A model for determination of effective permeability from acoustic wavespeed and attenuation in a rigid two-phase porous medium

Abstract

We propose a two-phase permeability spherical inclusion model of mesoscopic heterogeneity for a rigid, porous acoustic medium, and apply the non-self-consistent theory to the scattered wave field from a single spherical inclusion to obtain the dispersion curves of phase velocity and attenuation factor (inverse quality factor) for the composite. We then determine the effective permeability from the wave frequency, complex velocity and other effective material parameters such as bulk modulus, porosity and fluid viscosity. Unlike other rigid double porosity models, our model shows that the host material and its volume fraction determine the acoustic velocity and attenuation, but there are additional attenuation peaks (we call them resonance peaks) in the inverse quality factor responses which are a possible indicator of the size of inclusions.
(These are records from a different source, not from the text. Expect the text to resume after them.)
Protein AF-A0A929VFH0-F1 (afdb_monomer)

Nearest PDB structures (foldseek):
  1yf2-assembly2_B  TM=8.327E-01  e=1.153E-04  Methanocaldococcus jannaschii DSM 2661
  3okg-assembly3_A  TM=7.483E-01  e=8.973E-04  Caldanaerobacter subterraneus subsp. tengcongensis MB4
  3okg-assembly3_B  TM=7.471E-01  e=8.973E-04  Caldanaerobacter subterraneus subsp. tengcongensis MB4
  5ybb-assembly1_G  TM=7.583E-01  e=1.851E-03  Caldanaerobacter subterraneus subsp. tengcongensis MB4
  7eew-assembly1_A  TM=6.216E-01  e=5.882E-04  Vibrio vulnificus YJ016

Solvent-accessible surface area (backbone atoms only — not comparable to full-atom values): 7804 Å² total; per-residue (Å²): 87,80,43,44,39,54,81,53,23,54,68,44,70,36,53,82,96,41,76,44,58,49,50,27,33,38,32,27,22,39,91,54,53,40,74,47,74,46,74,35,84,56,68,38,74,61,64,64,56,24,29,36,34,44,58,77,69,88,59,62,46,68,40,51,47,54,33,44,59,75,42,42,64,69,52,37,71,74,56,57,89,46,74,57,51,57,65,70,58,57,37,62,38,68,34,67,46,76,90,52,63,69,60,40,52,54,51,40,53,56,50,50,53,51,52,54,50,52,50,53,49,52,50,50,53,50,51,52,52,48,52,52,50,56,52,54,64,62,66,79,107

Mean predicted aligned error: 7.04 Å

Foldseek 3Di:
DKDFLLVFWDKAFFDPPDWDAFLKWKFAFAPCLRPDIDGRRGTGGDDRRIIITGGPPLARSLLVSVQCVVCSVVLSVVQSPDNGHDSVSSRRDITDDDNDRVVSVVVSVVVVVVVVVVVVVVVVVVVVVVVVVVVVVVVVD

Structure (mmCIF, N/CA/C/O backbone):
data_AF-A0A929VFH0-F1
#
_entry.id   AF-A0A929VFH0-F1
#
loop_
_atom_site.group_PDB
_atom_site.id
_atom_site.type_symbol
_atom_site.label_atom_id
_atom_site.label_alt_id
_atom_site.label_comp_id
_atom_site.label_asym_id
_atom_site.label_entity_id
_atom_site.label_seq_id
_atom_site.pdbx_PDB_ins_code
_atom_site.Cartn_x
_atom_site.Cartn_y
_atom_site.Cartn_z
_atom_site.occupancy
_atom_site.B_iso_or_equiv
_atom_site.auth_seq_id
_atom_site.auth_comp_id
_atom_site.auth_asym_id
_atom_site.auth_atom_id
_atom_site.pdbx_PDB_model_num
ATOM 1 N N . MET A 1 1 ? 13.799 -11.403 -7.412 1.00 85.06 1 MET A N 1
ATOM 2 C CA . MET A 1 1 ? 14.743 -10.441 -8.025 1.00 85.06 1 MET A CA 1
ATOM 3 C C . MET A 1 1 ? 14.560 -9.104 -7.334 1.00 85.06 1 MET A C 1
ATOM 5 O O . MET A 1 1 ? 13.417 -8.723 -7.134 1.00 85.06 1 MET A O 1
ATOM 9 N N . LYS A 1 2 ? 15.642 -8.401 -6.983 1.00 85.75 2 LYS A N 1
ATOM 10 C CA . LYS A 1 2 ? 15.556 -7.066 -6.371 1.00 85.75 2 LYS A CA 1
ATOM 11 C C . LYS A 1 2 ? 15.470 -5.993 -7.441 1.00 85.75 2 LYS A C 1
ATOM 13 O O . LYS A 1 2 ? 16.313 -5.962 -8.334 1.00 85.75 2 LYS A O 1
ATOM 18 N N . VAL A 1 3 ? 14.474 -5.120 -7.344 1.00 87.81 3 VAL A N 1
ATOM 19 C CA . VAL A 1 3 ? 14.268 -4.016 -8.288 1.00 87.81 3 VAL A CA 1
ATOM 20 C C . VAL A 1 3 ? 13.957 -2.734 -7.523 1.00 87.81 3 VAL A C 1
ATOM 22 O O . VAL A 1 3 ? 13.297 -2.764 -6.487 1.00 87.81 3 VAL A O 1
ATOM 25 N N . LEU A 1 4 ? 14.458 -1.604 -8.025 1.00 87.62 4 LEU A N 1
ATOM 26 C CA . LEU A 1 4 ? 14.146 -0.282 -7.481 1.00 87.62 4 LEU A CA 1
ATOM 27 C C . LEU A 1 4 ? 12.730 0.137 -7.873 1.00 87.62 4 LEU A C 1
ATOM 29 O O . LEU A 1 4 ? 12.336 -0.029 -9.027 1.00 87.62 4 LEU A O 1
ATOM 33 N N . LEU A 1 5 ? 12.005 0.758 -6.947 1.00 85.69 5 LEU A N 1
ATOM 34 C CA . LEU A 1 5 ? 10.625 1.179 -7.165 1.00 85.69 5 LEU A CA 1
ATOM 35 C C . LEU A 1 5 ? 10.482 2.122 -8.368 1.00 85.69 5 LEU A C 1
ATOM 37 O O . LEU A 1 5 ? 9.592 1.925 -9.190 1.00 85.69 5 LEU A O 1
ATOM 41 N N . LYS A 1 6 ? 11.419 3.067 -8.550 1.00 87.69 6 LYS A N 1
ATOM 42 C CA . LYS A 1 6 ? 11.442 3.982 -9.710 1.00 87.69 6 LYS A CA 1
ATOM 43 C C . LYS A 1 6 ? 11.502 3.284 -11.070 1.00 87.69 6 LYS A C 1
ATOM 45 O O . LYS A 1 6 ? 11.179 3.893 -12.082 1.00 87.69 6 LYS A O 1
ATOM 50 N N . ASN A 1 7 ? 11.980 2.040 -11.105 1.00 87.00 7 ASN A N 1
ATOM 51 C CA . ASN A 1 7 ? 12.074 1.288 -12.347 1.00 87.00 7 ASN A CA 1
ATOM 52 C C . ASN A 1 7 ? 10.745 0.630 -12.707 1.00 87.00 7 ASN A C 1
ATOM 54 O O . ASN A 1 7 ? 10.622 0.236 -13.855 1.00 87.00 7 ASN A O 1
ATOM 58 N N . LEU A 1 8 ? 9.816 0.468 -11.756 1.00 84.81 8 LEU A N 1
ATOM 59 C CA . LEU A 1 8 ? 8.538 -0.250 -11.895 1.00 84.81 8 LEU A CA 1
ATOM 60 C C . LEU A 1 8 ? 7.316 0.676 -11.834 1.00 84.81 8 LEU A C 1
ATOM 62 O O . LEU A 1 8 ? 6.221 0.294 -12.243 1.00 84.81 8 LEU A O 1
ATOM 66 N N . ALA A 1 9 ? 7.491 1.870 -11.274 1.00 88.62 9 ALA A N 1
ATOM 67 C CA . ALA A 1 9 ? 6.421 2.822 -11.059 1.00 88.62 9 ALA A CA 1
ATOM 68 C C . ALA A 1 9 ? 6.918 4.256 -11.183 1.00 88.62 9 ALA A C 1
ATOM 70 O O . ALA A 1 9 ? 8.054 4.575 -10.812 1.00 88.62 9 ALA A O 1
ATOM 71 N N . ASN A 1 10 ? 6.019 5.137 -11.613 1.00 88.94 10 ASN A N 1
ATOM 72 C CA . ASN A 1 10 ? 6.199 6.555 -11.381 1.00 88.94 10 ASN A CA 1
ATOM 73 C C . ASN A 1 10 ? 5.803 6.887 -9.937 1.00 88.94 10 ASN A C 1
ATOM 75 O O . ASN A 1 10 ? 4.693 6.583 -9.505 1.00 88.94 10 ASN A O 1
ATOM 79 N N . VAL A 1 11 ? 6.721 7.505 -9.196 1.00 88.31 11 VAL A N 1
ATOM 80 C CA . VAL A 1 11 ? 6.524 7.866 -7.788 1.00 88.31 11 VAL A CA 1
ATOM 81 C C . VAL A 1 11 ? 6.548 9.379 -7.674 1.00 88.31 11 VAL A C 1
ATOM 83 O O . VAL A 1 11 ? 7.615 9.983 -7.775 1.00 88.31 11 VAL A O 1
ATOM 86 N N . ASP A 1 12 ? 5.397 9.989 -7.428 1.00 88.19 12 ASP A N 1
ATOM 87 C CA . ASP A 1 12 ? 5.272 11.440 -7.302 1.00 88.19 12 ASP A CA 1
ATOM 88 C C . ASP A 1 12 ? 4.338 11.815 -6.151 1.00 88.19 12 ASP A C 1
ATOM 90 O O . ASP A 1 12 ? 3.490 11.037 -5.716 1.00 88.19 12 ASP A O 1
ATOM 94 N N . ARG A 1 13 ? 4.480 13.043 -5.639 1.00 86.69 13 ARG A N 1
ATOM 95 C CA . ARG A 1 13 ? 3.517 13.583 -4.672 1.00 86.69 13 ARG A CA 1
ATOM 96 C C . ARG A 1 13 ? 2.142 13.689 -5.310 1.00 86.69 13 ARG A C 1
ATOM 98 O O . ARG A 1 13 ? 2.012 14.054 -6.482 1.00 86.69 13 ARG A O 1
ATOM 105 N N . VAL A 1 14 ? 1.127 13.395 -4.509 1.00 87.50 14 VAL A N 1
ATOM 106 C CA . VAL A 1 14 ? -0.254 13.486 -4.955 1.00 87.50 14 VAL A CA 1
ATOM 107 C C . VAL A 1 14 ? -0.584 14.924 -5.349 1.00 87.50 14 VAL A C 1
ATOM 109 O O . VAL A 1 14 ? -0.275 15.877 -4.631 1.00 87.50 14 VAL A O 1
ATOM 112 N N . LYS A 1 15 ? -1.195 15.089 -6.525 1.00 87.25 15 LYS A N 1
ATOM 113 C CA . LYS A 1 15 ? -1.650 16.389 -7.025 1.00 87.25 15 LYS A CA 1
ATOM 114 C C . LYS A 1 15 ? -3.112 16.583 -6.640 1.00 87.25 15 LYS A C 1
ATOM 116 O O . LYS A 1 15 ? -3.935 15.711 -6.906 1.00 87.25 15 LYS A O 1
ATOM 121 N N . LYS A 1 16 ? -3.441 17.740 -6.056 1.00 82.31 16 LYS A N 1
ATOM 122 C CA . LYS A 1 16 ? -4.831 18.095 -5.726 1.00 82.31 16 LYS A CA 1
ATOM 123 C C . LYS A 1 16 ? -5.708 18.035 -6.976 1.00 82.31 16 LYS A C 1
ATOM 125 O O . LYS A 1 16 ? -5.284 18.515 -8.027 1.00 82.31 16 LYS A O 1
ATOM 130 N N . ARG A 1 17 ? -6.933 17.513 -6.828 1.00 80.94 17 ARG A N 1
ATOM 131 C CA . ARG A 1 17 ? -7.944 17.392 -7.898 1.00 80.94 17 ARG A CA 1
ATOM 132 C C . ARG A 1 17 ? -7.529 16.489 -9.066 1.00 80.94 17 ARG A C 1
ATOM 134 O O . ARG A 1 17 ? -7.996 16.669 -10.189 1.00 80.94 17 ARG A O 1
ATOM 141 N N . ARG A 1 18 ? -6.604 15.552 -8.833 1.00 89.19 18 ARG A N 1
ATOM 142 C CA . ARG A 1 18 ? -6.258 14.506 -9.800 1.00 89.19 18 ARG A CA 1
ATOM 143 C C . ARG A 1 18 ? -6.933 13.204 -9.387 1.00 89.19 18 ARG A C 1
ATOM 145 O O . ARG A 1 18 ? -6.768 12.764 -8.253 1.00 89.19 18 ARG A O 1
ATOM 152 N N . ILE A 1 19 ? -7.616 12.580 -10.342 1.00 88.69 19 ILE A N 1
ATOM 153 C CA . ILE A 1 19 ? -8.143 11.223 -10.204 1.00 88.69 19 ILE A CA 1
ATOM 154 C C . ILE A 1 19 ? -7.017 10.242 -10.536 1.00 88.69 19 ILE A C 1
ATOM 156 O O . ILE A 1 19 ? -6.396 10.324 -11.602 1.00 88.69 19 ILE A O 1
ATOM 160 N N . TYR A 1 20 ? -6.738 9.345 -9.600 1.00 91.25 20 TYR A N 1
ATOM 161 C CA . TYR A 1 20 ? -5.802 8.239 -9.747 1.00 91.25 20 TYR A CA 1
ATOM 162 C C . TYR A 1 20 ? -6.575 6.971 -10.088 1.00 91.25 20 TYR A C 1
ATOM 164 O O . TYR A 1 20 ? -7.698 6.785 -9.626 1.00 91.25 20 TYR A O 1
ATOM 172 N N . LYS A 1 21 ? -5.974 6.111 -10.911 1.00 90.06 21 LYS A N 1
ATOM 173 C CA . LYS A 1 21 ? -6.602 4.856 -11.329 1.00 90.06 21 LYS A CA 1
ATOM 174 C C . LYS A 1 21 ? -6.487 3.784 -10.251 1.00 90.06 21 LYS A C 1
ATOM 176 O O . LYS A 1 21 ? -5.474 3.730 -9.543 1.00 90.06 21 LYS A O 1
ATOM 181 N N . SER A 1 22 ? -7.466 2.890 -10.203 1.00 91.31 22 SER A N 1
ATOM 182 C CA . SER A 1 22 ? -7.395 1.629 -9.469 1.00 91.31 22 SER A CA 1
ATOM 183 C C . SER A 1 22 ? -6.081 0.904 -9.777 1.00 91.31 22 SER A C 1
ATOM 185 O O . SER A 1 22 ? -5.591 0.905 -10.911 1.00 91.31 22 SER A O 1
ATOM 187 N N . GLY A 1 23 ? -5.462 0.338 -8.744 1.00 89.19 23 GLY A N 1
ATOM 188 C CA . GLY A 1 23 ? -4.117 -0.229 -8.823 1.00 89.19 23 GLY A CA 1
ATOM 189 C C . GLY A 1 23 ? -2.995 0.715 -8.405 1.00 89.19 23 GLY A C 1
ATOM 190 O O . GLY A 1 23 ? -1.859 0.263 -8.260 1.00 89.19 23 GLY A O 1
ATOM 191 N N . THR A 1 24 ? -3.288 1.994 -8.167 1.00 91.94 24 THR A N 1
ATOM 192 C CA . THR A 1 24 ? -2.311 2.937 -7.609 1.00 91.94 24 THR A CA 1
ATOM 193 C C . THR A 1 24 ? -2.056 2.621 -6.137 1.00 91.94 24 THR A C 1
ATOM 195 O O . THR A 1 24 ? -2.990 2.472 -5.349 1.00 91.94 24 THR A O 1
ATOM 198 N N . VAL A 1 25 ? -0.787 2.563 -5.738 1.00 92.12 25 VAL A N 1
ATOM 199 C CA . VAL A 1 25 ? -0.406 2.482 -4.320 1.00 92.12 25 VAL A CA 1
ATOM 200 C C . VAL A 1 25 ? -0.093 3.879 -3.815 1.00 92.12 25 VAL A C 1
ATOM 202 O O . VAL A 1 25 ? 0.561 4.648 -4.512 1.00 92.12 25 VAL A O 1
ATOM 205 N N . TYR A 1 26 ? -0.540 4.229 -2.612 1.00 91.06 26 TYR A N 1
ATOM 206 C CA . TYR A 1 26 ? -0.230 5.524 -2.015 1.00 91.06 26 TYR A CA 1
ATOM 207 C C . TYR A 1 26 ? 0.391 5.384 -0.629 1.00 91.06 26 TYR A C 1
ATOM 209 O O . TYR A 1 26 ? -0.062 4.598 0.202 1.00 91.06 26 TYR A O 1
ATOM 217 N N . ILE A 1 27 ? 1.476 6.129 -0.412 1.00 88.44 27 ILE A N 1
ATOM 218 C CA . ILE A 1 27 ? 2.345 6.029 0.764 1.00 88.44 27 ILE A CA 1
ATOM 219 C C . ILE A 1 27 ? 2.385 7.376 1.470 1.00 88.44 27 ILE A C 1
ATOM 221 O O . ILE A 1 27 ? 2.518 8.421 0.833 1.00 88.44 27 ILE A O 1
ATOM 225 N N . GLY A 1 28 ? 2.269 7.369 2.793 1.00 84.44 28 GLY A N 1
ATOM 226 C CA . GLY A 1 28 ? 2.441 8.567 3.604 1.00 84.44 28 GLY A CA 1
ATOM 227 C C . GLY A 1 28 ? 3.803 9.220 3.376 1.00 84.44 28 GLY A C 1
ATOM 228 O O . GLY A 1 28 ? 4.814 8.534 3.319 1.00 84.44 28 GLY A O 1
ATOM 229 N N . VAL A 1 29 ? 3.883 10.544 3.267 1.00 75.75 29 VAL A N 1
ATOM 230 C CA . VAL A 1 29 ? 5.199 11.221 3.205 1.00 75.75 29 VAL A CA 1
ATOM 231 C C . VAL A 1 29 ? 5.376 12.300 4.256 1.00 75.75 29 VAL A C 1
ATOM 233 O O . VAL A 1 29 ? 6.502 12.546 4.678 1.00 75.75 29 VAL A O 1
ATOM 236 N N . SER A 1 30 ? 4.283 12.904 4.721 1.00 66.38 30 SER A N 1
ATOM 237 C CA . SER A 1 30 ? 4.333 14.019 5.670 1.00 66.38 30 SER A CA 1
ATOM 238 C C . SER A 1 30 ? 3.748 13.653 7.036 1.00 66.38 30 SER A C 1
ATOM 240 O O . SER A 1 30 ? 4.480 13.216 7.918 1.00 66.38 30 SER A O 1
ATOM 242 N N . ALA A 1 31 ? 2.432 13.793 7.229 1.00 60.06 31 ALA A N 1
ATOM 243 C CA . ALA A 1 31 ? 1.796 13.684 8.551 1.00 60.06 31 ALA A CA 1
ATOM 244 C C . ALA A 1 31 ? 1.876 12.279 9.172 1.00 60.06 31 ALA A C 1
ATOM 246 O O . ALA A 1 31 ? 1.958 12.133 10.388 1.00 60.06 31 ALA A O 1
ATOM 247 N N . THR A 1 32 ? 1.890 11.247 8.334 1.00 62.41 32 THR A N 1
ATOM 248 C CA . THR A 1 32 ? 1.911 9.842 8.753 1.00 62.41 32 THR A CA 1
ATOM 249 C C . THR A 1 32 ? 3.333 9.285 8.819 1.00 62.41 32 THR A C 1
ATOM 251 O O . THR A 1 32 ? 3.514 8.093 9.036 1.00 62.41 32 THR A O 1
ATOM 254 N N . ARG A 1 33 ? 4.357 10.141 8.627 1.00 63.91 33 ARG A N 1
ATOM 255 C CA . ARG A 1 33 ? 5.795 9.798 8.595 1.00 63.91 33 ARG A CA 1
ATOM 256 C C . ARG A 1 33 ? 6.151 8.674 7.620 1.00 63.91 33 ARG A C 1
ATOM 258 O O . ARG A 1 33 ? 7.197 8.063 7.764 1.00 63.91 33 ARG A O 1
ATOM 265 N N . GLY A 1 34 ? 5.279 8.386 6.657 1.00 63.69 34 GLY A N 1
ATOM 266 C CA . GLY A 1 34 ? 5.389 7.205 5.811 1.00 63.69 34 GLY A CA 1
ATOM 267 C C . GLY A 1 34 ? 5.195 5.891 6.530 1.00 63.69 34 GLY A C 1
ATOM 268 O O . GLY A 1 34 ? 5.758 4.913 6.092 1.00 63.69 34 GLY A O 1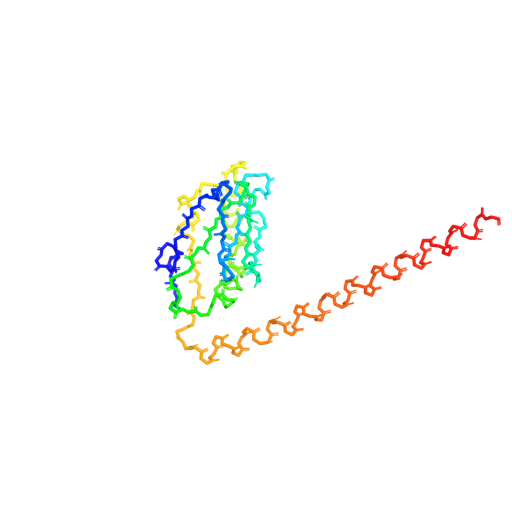
ATOM 269 N N . GLY A 1 35 ? 4.406 5.851 7.604 1.00 68.50 35 GLY A N 1
ATOM 270 C CA . GLY A 1 35 ? 3.919 4.611 8.211 1.00 68.50 35 GLY A CA 1
ATOM 271 C C . GLY A 1 35 ? 2.818 3.935 7.395 1.00 68.50 35 GLY A C 1
ATOM 272 O O . GLY A 1 35 ? 2.747 2.709 7.360 1.00 68.50 35 GLY A O 1
ATOM 273 N N . ASP A 1 36 ? 2.012 4.727 6.692 1.00 81.56 36 ASP A N 1
ATOM 274 C CA . ASP A 1 36 ? 0.816 4.228 6.024 1.00 81.56 36 ASP A CA 1
ATOM 275 C C . ASP A 1 36 ? 1.075 3.916 4.550 1.00 81.56 36 ASP A C 1
ATOM 277 O O . ASP A 1 36 ? 1.533 4.778 3.793 1.00 81.56 36 ASP A O 1
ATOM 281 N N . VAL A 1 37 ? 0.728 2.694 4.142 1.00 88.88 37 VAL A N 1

Since the thermal relaxation frequency of the inclusion material actually does not affect the wave behaviour of the composite, the effective dynamic permeability is easily calculated from the velocity and attenuation. This result is compared with other measures of effective dynamic permeability, deduced from the effective hydraulic permeability by replacing the permeability of the components with their dynamic values as determined from the Johnson model. We find that for frequencies lower than the resonance frequency, this dynamic permeability model is very similar to that determined from the scattering model of this paper. However, the model which uses the arithmetic mean of the constituents is not valid for inclusions having higher permeability than the host phase whereas the model which uses the harmonic mean is not valid for inclusions having lower permeability than that of the host material. We have checked the validity of the effective dynamic permeability and its applicability to rocks encountered in both near surface and petroleum seismic exploration.